For all classical cellular automata (CA), the transition function which computes the next state of a cell (given the current state of that cell and the states of all the cells in its neighbourhood) is primitive recursive (and usually, in fact, very simple.)
To evolve a CA form, one iteratively applies the transition function to all cells in the playfield. You couldn't technically consider this process primitive recursive, because it does not necessarily ever have to come to an end.

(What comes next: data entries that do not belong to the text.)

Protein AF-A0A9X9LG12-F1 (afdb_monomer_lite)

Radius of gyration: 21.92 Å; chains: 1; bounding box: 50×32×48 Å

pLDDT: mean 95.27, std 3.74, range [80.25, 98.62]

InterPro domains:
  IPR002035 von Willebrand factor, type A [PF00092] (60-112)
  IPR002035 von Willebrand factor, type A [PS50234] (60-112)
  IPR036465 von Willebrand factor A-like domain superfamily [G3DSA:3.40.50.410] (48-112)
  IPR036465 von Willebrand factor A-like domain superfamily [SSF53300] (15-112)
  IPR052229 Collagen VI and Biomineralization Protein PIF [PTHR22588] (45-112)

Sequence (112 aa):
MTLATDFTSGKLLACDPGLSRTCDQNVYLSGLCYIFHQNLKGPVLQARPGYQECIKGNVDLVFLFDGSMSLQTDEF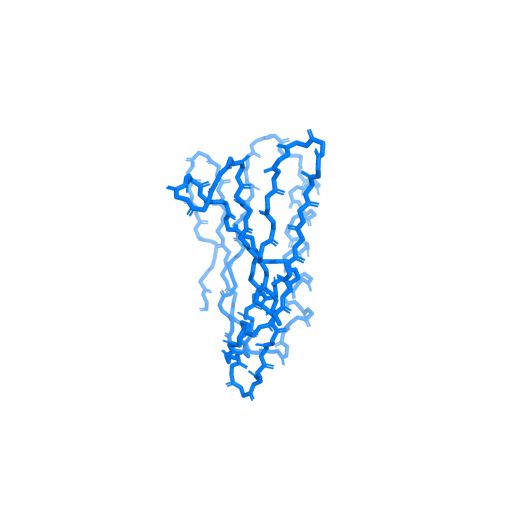QKIVDFMKDVMKKLSNSSYQFAAVQFSTDHKTEFNF

Structure (mmCIF, N/CA/C/O backbone):
data_AF-A0A9X9LG12-F1
#
_entry.id   AF-A0A9X9LG12-F1
#
loop_
_atom_site.group_PDB
_atom_site.id
_atom_site.type_symbol
_atom_site.label_atom_id
_atom_site.label_alt_id
_atom_site.label_comp_id
_atom_site.label_asym_id
_atom_site.label_entity_id
_atom_site.label_seq_id
_atom_site.pdbx_PDB_ins_code
_atom_site.Cartn_x
_atom_site.Cartn_y
_atom_site.Cartn_z
_atom_site.occupancy
_atom_site.B_iso_or_equiv
_atom_site.auth_seq_id
_atom_site.auth_comp_id
_atom_site.auth_asym_id
_atom_site.auth_atom_id
_atom_site.pdbx_PDB_model_num
ATOM 1 N N . MET A 1 1 ? 14.008 -4.745 -23.754 1.00 86.50 1 MET A N 1
ATOM 2 C CA . MET A 1 1 ? 15.301 -4.272 -23.219 1.00 86.50 1 MET A CA 1
ATOM 3 C C . MET A 1 1 ? 15.535 -2.857 -23.723 1.00 86.50 1 MET A C 1
ATOM 5 O O . MET A 1 1 ? 15.281 -2.613 -24.898 1.00 86.50 1 MET A O 1
ATOM 9 N N . THR A 1 2 ? 15.965 -1.944 -22.851 1.00 94.56 2 THR A N 1
ATOM 10 C CA . THR A 1 2 ? 16.145 -0.512 -23.151 1.00 94.56 2 THR A CA 1
ATOM 11 C C . THR A 1 2 ? 17.475 -0.029 -22.584 1.00 94.56 2 THR A C 1
ATOM 13 O O . THR A 1 2 ? 17.836 -0.410 -21.472 1.00 94.56 2 THR A O 1
ATOM 16 N N . LEU A 1 3 ? 18.193 0.816 -23.323 1.00 95.44 3 LEU A N 1
ATOM 17 C CA . LEU A 1 3 ? 19.443 1.430 -22.880 1.00 95.44 3 LEU A CA 1
ATOM 18 C C . LEU A 1 3 ? 19.443 2.917 -23.241 1.00 95.44 3 LEU A C 1
ATOM 20 O O . LEU A 1 3 ? 19.053 3.285 -24.347 1.00 95.44 3 LEU A O 1
ATOM 24 N N . ALA A 1 4 ? 19.864 3.760 -22.304 1.00 95.38 4 ALA A N 1
ATOM 25 C CA . ALA A 1 4 ? 19.970 5.201 -22.476 1.00 95.38 4 ALA A CA 1
ATOM 26 C C . ALA A 1 4 ? 21.214 5.732 -21.758 1.00 95.38 4 ALA A C 1
ATOM 28 O O . ALA A 1 4 ? 21.681 5.147 -20.782 1.00 95.38 4 ALA A O 1
ATOM 29 N N . THR A 1 5 ? 21.745 6.854 -22.233 1.00 94.00 5 THR A N 1
ATOM 30 C CA . THR A 1 5 ? 22.887 7.532 -21.619 1.00 94.00 5 THR A CA 1
ATOM 31 C C . THR A 1 5 ? 22.588 9.017 -21.488 1.00 94.00 5 THR A C 1
ATOM 33 O O . THR A 1 5 ? 22.022 9.627 -22.392 1.00 94.00 5 THR A O 1
ATOM 36 N N . ASP A 1 6 ? 22.977 9.597 -20.361 1.00 92.31 6 ASP A N 1
ATOM 37 C CA . ASP A 1 6 ? 22.995 11.035 -20.145 1.00 92.31 6 ASP A CA 1
ATOM 38 C C . ASP A 1 6 ? 24.398 11.550 -20.476 1.00 92.31 6 ASP A C 1
ATOM 40 O O . ASP A 1 6 ? 25.356 11.291 -19.745 1.00 92.31 6 ASP A O 1
ATOM 44 N N . PHE A 1 7 ? 24.522 12.267 -21.592 1.00 85.94 7 PHE A N 1
ATOM 45 C CA . PHE A 1 7 ? 25.799 12.811 -22.056 1.00 85.94 7 PHE A CA 1
ATOM 46 C C . PHE A 1 7 ? 26.323 13.962 -21.190 1.00 85.94 7 PHE A C 1
ATOM 48 O O . PHE A 1 7 ? 27.510 14.266 -21.255 1.00 85.94 7 PHE A O 1
ATOM 55 N N . THR A 1 8 ? 25.474 14.593 -20.375 1.00 88.69 8 THR A N 1
ATOM 56 C CA . THR A 1 8 ? 25.891 15.701 -19.507 1.00 88.69 8 THR A CA 1
ATOM 57 C C . THR A 1 8 ? 26.520 15.197 -18.214 1.00 88.69 8 THR A C 1
ATOM 59 O O . THR A 1 8 ? 27.548 15.714 -17.786 1.00 88.69 8 THR A O 1
ATOM 62 N N . SER A 1 9 ? 25.941 14.155 -17.611 1.00 85.56 9 SER A N 1
ATOM 63 C CA . SER A 1 9 ? 26.429 13.595 -16.347 1.00 85.56 9 SER A CA 1
ATOM 64 C C . SER A 1 9 ? 27.215 12.291 -16.497 1.00 85.56 9 SER A C 1
ATOM 66 O O . SER A 1 9 ? 27.676 11.754 -15.494 1.00 85.56 9 SER A O 1
ATOM 68 N N . GLY A 1 10 ? 27.303 11.729 -17.706 1.00 85.56 10 GLY A N 1
ATOM 69 C CA . GLY A 1 10 ? 27.945 10.435 -17.970 1.00 85.56 10 GLY A CA 1
ATOM 70 C C . GLY A 1 10 ? 27.205 9.228 -17.378 1.00 85.56 10 GLY A C 1
ATOM 71 O O . GLY A 1 10 ? 27.798 8.162 -17.223 1.00 85.56 10 GLY A O 1
ATOM 72 N N . LYS A 1 11 ? 25.922 9.382 -17.018 1.00 91.25 11 LYS A N 1
ATOM 73 C CA . LYS A 1 11 ? 25.129 8.302 -16.410 1.00 91.25 11 LYS A CA 1
ATOM 74 C C . LYS A 1 11 ? 24.604 7.373 -17.490 1.00 91.25 11 LYS A C 1
ATOM 76 O O . LYS A 1 11 ? 24.132 7.836 -18.523 1.00 91.25 11 LYS A O 1
ATOM 81 N N . LEU A 1 12 ? 24.588 6.078 -17.209 1.00 93.38 12 LEU A N 1
ATOM 82 C CA . LEU A 1 12 ? 23.983 5.075 -18.077 1.00 93.38 12 LEU A CA 1
ATOM 83 C C . LEU A 1 12 ? 22.789 4.427 -17.379 1.00 93.38 12 LEU A C 1
ATOM 85 O O . LEU A 1 12 ? 22.863 4.063 -16.210 1.00 93.38 12 LEU A O 1
ATOM 89 N N . LEU A 1 13 ? 21.691 4.278 -18.108 1.00 95.25 13 LEU A N 1
ATOM 90 C CA . LEU A 1 13 ? 20.475 3.608 -17.678 1.00 95.25 13 LEU A CA 1
ATOM 91 C C . LEU A 1 13 ? 20.271 2.370 -18.550 1.00 95.25 13 LEU A C 1
ATOM 93 O O . LEU A 1 13 ? 20.155 2.482 -19.769 1.00 95.25 13 LEU A O 1
ATOM 97 N N . ALA A 1 14 ? 20.186 1.200 -17.930 1.00 95.44 14 ALA A N 1
ATOM 98 C CA . ALA A 1 14 ? 19.793 -0.038 -18.593 1.00 95.44 14 ALA A CA 1
ATOM 99 C C . ALA A 1 14 ? 18.523 -0.576 -17.934 1.00 95.44 14 ALA A C 1
ATOM 101 O O . ALA A 1 14 ? 18.479 -0.707 -16.715 1.00 95.44 14 ALA A O 1
ATOM 102 N N . CYS A 1 15 ? 17.495 -0.887 -18.718 1.00 97.62 15 CYS A N 1
ATOM 103 C CA . CYS A 1 15 ? 16.231 -1.406 -18.211 1.00 97.62 15 CYS A CA 1
ATOM 104 C C . CYS A 1 15 ? 15.828 -2.706 -18.907 1.00 97.62 15 CYS A C 1
ATOM 106 O O . CYS A 1 15 ? 15.826 -2.820 -20.139 1.00 97.62 15 CYS A O 1
ATOM 108 N N . ASP A 1 16 ? 15.405 -3.663 -18.095 1.00 97.12 16 ASP A N 1
ATOM 109 C CA . ASP A 1 16 ? 14.738 -4.882 -18.508 1.00 97.12 16 ASP A CA 1
ATOM 110 C C . ASP A 1 16 ? 13.226 -4.769 -18.220 1.00 97.12 16 ASP A C 1
ATOM 112 O O . ASP A 1 16 ? 12.828 -4.744 -17.056 1.00 97.12 16 ASP A O 1
ATOM 116 N N . PRO A 1 17 ? 12.357 -4.675 -19.247 1.00 96.25 17 PRO A N 1
ATOM 117 C CA . PRO A 1 17 ? 10.902 -4.671 -19.071 1.00 96.25 17 PRO A CA 1
ATOM 118 C C . PRO A 1 17 ? 10.314 -6.065 -18.772 1.00 96.25 17 PRO A C 1
ATOM 120 O O . PRO A 1 17 ? 9.097 -6.219 -18.745 1.00 96.25 17 PRO A O 1
ATOM 123 N N . GLY A 1 18 ? 11.159 -7.086 -18.608 1.00 96.31 18 GLY A N 1
ATOM 124 C CA . GLY A 1 18 ? 10.792 -8.488 -18.445 1.00 96.31 18 GLY A CA 1
ATOM 125 C C . GLY A 1 18 ? 10.588 -8.958 -17.005 1.00 96.31 18 GLY A C 1
ATOM 126 O O . GLY A 1 18 ? 10.546 -10.168 -16.788 1.00 96.31 18 GLY A O 1
ATOM 127 N N . LEU A 1 19 ? 10.484 -8.063 -16.010 1.00 96.50 19 LEU A N 1
ATOM 128 C CA . LEU A 1 19 ? 10.313 -8.471 -14.611 1.00 96.50 19 LEU A CA 1
ATOM 129 C C . LEU A 1 19 ? 8.902 -9.034 -14.397 1.00 96.50 19 LEU A C 1
ATOM 131 O O . LEU A 1 19 ? 7.969 -8.309 -14.039 1.00 96.50 19 LEU A O 1
ATOM 135 N N . SER A 1 20 ? 8.772 -10.336 -14.638 1.00 97.00 20 SER A N 1
ATOM 136 C CA . SER A 1 20 ? 7.545 -11.106 -14.473 1.00 97.00 20 SER A CA 1
ATOM 137 C C . SER A 1 20 ? 7.447 -11.684 -13.065 1.00 97.00 20 SER A C 1
ATOM 139 O O . SER A 1 20 ? 8.433 -12.170 -12.508 1.00 97.00 20 SER A O 1
ATOM 141 N N . ARG A 1 21 ? 6.250 -11.638 -12.483 1.00 96.38 21 ARG A N 1
ATOM 142 C CA . ARG A 1 21 ? 5.929 -12.261 -11.194 1.00 96.38 21 ARG A CA 1
ATOM 143 C C . ARG A 1 21 ? 4.484 -12.730 -11.186 1.00 96.38 21 ARG A C 1
ATOM 145 O O . ARG A 1 21 ? 3.623 -12.087 -11.779 1.00 96.38 21 ARG A O 1
ATOM 152 N N . THR A 1 22 ? 4.211 -13.808 -10.471 1.00 96.75 22 THR A N 1
ATOM 153 C CA . THR A 1 22 ? 2.849 -14.323 -10.313 1.00 96.75 22 THR A CA 1
ATOM 154 C C . THR A 1 22 ? 2.253 -13.831 -8.996 1.00 96.75 22 THR A C 1
ATOM 156 O O . THR A 1 22 ? 2.915 -13.870 -7.959 1.00 96.75 22 THR A O 1
ATOM 159 N N . CYS A 1 23 ? 1.003 -13.377 -9.040 1.00 97.12 23 CYS A N 1
ATOM 160 C CA . CYS A 1 23 ? 0.187 -13.006 -7.893 1.00 97.12 23 CYS A CA 1
ATOM 161 C C . CYS A 1 23 ? -1.131 -13.785 -7.969 1.00 97.12 23 CYS A C 1
ATOM 163 O O . CYS A 1 23 ? -1.975 -13.505 -8.821 1.00 97.12 23 CYS A O 1
ATOM 165 N N . ASP A 1 24 ? -1.262 -14.811 -7.128 1.00 94.75 24 ASP A N 1
ATOM 166 C CA . ASP A 1 24 ? -2.279 -15.861 -7.241 1.00 94.75 24 ASP A CA 1
ATOM 167 C C . ASP A 1 24 ? -2.298 -16.503 -8.639 1.00 94.75 24 ASP A C 1
ATOM 169 O O . ASP A 1 24 ? -1.373 -17.233 -8.989 1.00 94.75 24 ASP A O 1
ATOM 173 N N . GLN A 1 25 ? -3.327 -16.235 -9.444 1.00 96.12 25 GLN A N 1
ATOM 174 C CA . GLN A 1 25 ? -3.459 -16.744 -10.816 1.00 96.12 25 GLN A CA 1
ATOM 175 C C . GLN A 1 25 ? -3.045 -15.715 -11.881 1.00 96.12 25 GLN A C 1
ATOM 177 O O . GLN A 1 25 ? -3.010 -16.034 -13.067 1.00 96.12 25 GLN A O 1
ATOM 182 N N . ASN A 1 26 ? -2.724 -14.484 -11.475 1.00 96.06 26 ASN A N 1
ATOM 183 C CA . ASN A 1 26 ? -2.398 -13.387 -12.381 1.00 96.06 26 ASN A CA 1
ATOM 184 C C . ASN A 1 26 ? -0.884 -13.244 -12.556 1.00 96.06 26 ASN A C 1
ATOM 186 O O . ASN A 1 26 ? -0.120 -13.407 -11.606 1.00 96.06 26 ASN A O 1
ATOM 190 N N . VAL A 1 27 ? -0.444 -12.870 -13.757 1.00 97.06 27 VAL A N 1
ATOM 191 C CA . VAL A 1 27 ? 0.967 -12.583 -14.056 1.00 97.06 27 VAL A CA 1
ATO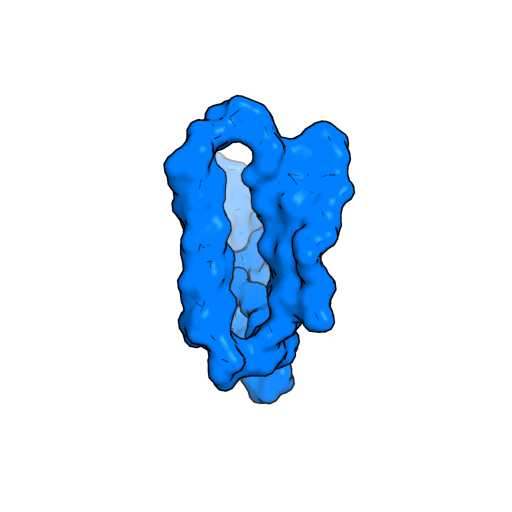M 192 C C . VAL A 1 27 ? 1.151 -11.081 -14.231 1.00 97.06 27 VAL A C 1
ATOM 194 O O . VAL A 1 27 ? 0.478 -10.451 -15.041 1.00 97.06 27 VAL A O 1
ATOM 197 N N . TYR A 1 28 ? 2.051 -10.502 -13.443 1.00 97.06 28 TYR A N 1
ATOM 198 C CA . TYR A 1 28 ? 2.373 -9.081 -13.446 1.00 97.06 28 TYR A CA 1
ATOM 199 C C . TYR A 1 28 ? 3.704 -8.912 -14.163 1.00 97.06 28 TYR A C 1
ATOM 201 O O . TYR A 1 28 ? 4.675 -9.590 -13.828 1.00 97.06 28 TYR A O 1
ATOM 209 N N . LEU A 1 29 ? 3.759 -7.980 -15.109 1.00 97.31 29 LEU A N 1
ATOM 210 C CA . LEU A 1 29 ? 4.964 -7.650 -15.858 1.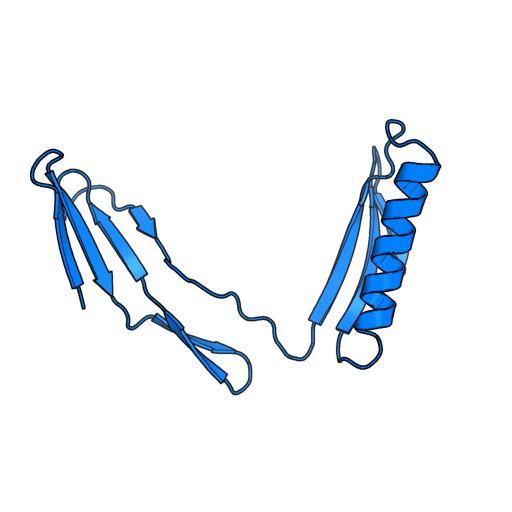00 97.31 29 LEU A CA 1
ATOM 211 C C . LEU A 1 29 ? 5.320 -6.185 -15.614 1.00 97.31 29 LEU A C 1
ATOM 213 O O . LEU A 1 29 ? 4.484 -5.303 -15.799 1.00 97.31 29 LEU A O 1
ATOM 217 N N . SER A 1 30 ? 6.548 -5.918 -15.179 1.00 96.44 30 SER A N 1
ATOM 218 C CA . SER A 1 30 ? 7.034 -4.553 -14.957 1.00 96.44 30 SER A CA 1
ATOM 219 C C . SER A 1 30 ? 8.497 -4.388 -15.368 1.00 96.44 30 SER A C 1
ATOM 221 O O . SER A 1 30 ? 9.164 -5.343 -15.758 1.00 96.44 30 SER A O 1
ATOM 223 N N . GLY A 1 31 ? 9.010 -3.163 -15.251 1.00 96.38 31 GLY A N 1
ATOM 224 C CA . GLY A 1 31 ? 10.412 -2.858 -15.515 1.00 96.38 31 GLY A CA 1
ATOM 225 C C . GLY A 1 31 ? 11.322 -3.060 -14.308 1.00 96.38 31 GLY A C 1
ATOM 226 O O . GLY A 1 31 ? 10.937 -2.821 -13.162 1.00 96.38 31 GLY A O 1
ATOM 227 N N . LEU A 1 32 ? 12.560 -3.440 -14.595 1.00 97.56 32 LEU A N 1
ATOM 228 C CA . LEU A 1 32 ? 13.695 -3.388 -13.693 1.00 97.56 32 LEU A CA 1
ATOM 229 C C . LEU A 1 32 ? 14.801 -2.565 -14.348 1.00 97.56 32 LEU A C 1
ATOM 231 O O . LEU A 1 32 ? 15.257 -2.892 -15.437 1.00 97.56 32 LEU A O 1
ATOM 235 N N . CYS A 1 33 ? 15.222 -1.491 -13.696 1.00 97.06 33 CYS A N 1
ATOM 236 C CA . CYS A 1 33 ? 16.194 -0.547 -14.224 1.00 97.06 33 CYS A CA 1
ATOM 237 C C . CYS A 1 33 ? 17.445 -0.481 -13.351 1.00 97.06 33 CYS A C 1
ATOM 239 O O . CYS A 1 33 ? 17.378 -0.595 -12.127 1.00 97.06 33 CYS A O 1
ATOM 241 N N . TYR A 1 34 ? 18.573 -0.231 -14.002 1.00 95.75 34 TYR A N 1
ATOM 242 C CA . TYR A 1 34 ? 19.901 -0.112 -13.427 1.00 95.75 34 TYR A CA 1
ATOM 243 C C . TYR A 1 34 ? 20.504 1.219 -13.859 1.00 95.75 34 TYR A C 1
ATOM 245 O O . TYR A 1 34 ? 20.632 1.483 -15.056 1.00 95.75 34 TYR A O 1
ATOM 253 N N . ILE A 1 35 ? 20.864 2.055 -12.889 1.00 94.94 35 ILE A N 1
ATOM 254 C CA . ILE A 1 35 ? 21.506 3.350 -13.110 1.00 94.94 35 ILE A CA 1
ATOM 255 C C . ILE A 1 35 ? 22.974 3.226 -12.710 1.00 94.94 35 ILE A C 1
ATOM 257 O O . ILE A 1 35 ? 23.299 2.974 -11.548 1.00 94.94 35 ILE A O 1
ATOM 261 N N . PHE A 1 36 ? 23.857 3.435 -13.678 1.00 93.62 36 PHE A N 1
ATOM 262 C CA . PHE A 1 36 ? 25.303 3.445 -13.516 1.00 93.62 36 PHE A CA 1
ATOM 263 C C . PHE A 1 36 ? 25.789 4.891 -13.553 1.00 93.62 36 PHE A C 1
ATOM 265 O O . PHE A 1 36 ? 25.553 5.607 -14.525 1.00 93.62 36 PHE A O 1
ATOM 272 N N . HIS A 1 37 ? 26.467 5.334 -12.495 1.00 87.81 37 HIS A N 1
ATOM 273 C CA . HIS A 1 37 ? 26.876 6.736 -12.367 1.00 87.81 37 HIS A CA 1
ATOM 274 C C . HIS A 1 37 ? 28.173 7.097 -13.097 1.00 87.81 37 HIS A C 1
ATOM 276 O O . HIS A 1 37 ? 28.329 8.245 -13.493 1.00 87.81 37 HIS A O 1
ATOM 282 N N . GLN A 1 38 ? 29.106 6.153 -13.230 1.00 80.25 38 GLN A N 1
ATOM 283 C CA . GLN A 1 38 ? 30.435 6.408 -13.804 1.00 80.25 38 GLN A CA 1
ATOM 284 C C . GLN A 1 38 ? 30.782 5.402 -14.900 1.00 80.25 38 GLN A C 1
ATOM 286 O O . GLN A 1 38 ? 31.216 5.770 -15.985 1.00 80.25 38 GLN A O 1
ATOM 291 N N . ASN A 1 39 ? 30.627 4.112 -14.606 1.00 82.44 39 ASN A N 1
ATOM 292 C CA . ASN A 1 39 ? 30.939 3.020 -15.518 1.00 82.44 39 ASN A CA 1
ATOM 293 C C . ASN A 1 39 ? 30.179 1.749 -15.108 1.00 82.44 39 ASN A C 1
ATOM 295 O O . ASN A 1 39 ? 29.629 1.658 -14.011 1.00 82.44 39 ASN A O 1
ATOM 299 N N . LEU A 1 40 ? 30.186 0.744 -15.987 1.00 86.25 40 LEU A N 1
ATOM 300 C CA . LEU A 1 40 ? 29.515 -0.544 -15.759 1.00 86.25 40 LEU A CA 1
ATOM 301 C C . LEU A 1 40 ? 30.122 -1.377 -14.615 1.00 86.25 40 LEU A C 1
ATOM 303 O O . LEU A 1 40 ? 29.508 -2.341 -14.176 1.00 86.25 40 LEU A O 1
ATOM 307 N N . LYS A 1 41 ? 31.333 -1.036 -14.155 1.00 87.12 41 LYS A N 1
ATOM 308 C CA . LYS A 1 41 ? 32.033 -1.732 -13.060 1.00 87.12 41 LYS A CA 1
ATOM 309 C C . LYS A 1 41 ? 31.791 -1.088 -11.692 1.00 87.12 41 LYS A C 1
ATOM 311 O O . LYS A 1 41 ? 32.241 -1.623 -10.683 1.00 87.12 41 LYS A O 1
ATOM 316 N N . GLY A 1 42 ? 31.161 0.082 -11.675 1.00 85.00 42 GLY A N 1
ATOM 317 C CA . GLY A 1 42 ? 30.944 0.881 -10.482 1.00 85.00 42 GLY A CA 1
ATOM 318 C C . GLY A 1 42 ? 29.685 0.480 -9.713 1.00 85.00 42 GLY A C 1
ATOM 319 O O . GLY A 1 42 ? 28.975 -0.450 -10.102 1.00 85.00 42 GLY A O 1
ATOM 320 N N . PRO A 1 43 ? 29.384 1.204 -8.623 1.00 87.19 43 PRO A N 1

In fact, classical CA do not specify when their evolution should come to an end. This makes them a different kind of beast from classical Turing machines, which have a halt state. A CA cannot directly simulate a Turing machine unless you introduce a predicate that says that you consider the CA evolution to have halted. As an example, the predicate might be that all cells in the playfield have assumed a certain state.
So when someone says a CA is Turing-complete, they're being a little flexible with the notion. In terms of computability this is generally harmless, so long as the predicate is a primitive recursive function (again, like the transition function, it usually can in fact be very simple.)
I'm not entirely sure I fully understand your final question, but it sounds like you are asking how you would prove that some other system is Turing-complete by reducing it to the Rule 110 automaton. You could do that by showing that, for every instance of your system, there is a corresponding instance of the Rule 110 automaton which faithfully represents it, and that there is some predicate that is true for Rule 110 playfields when (and only when) your system has halted.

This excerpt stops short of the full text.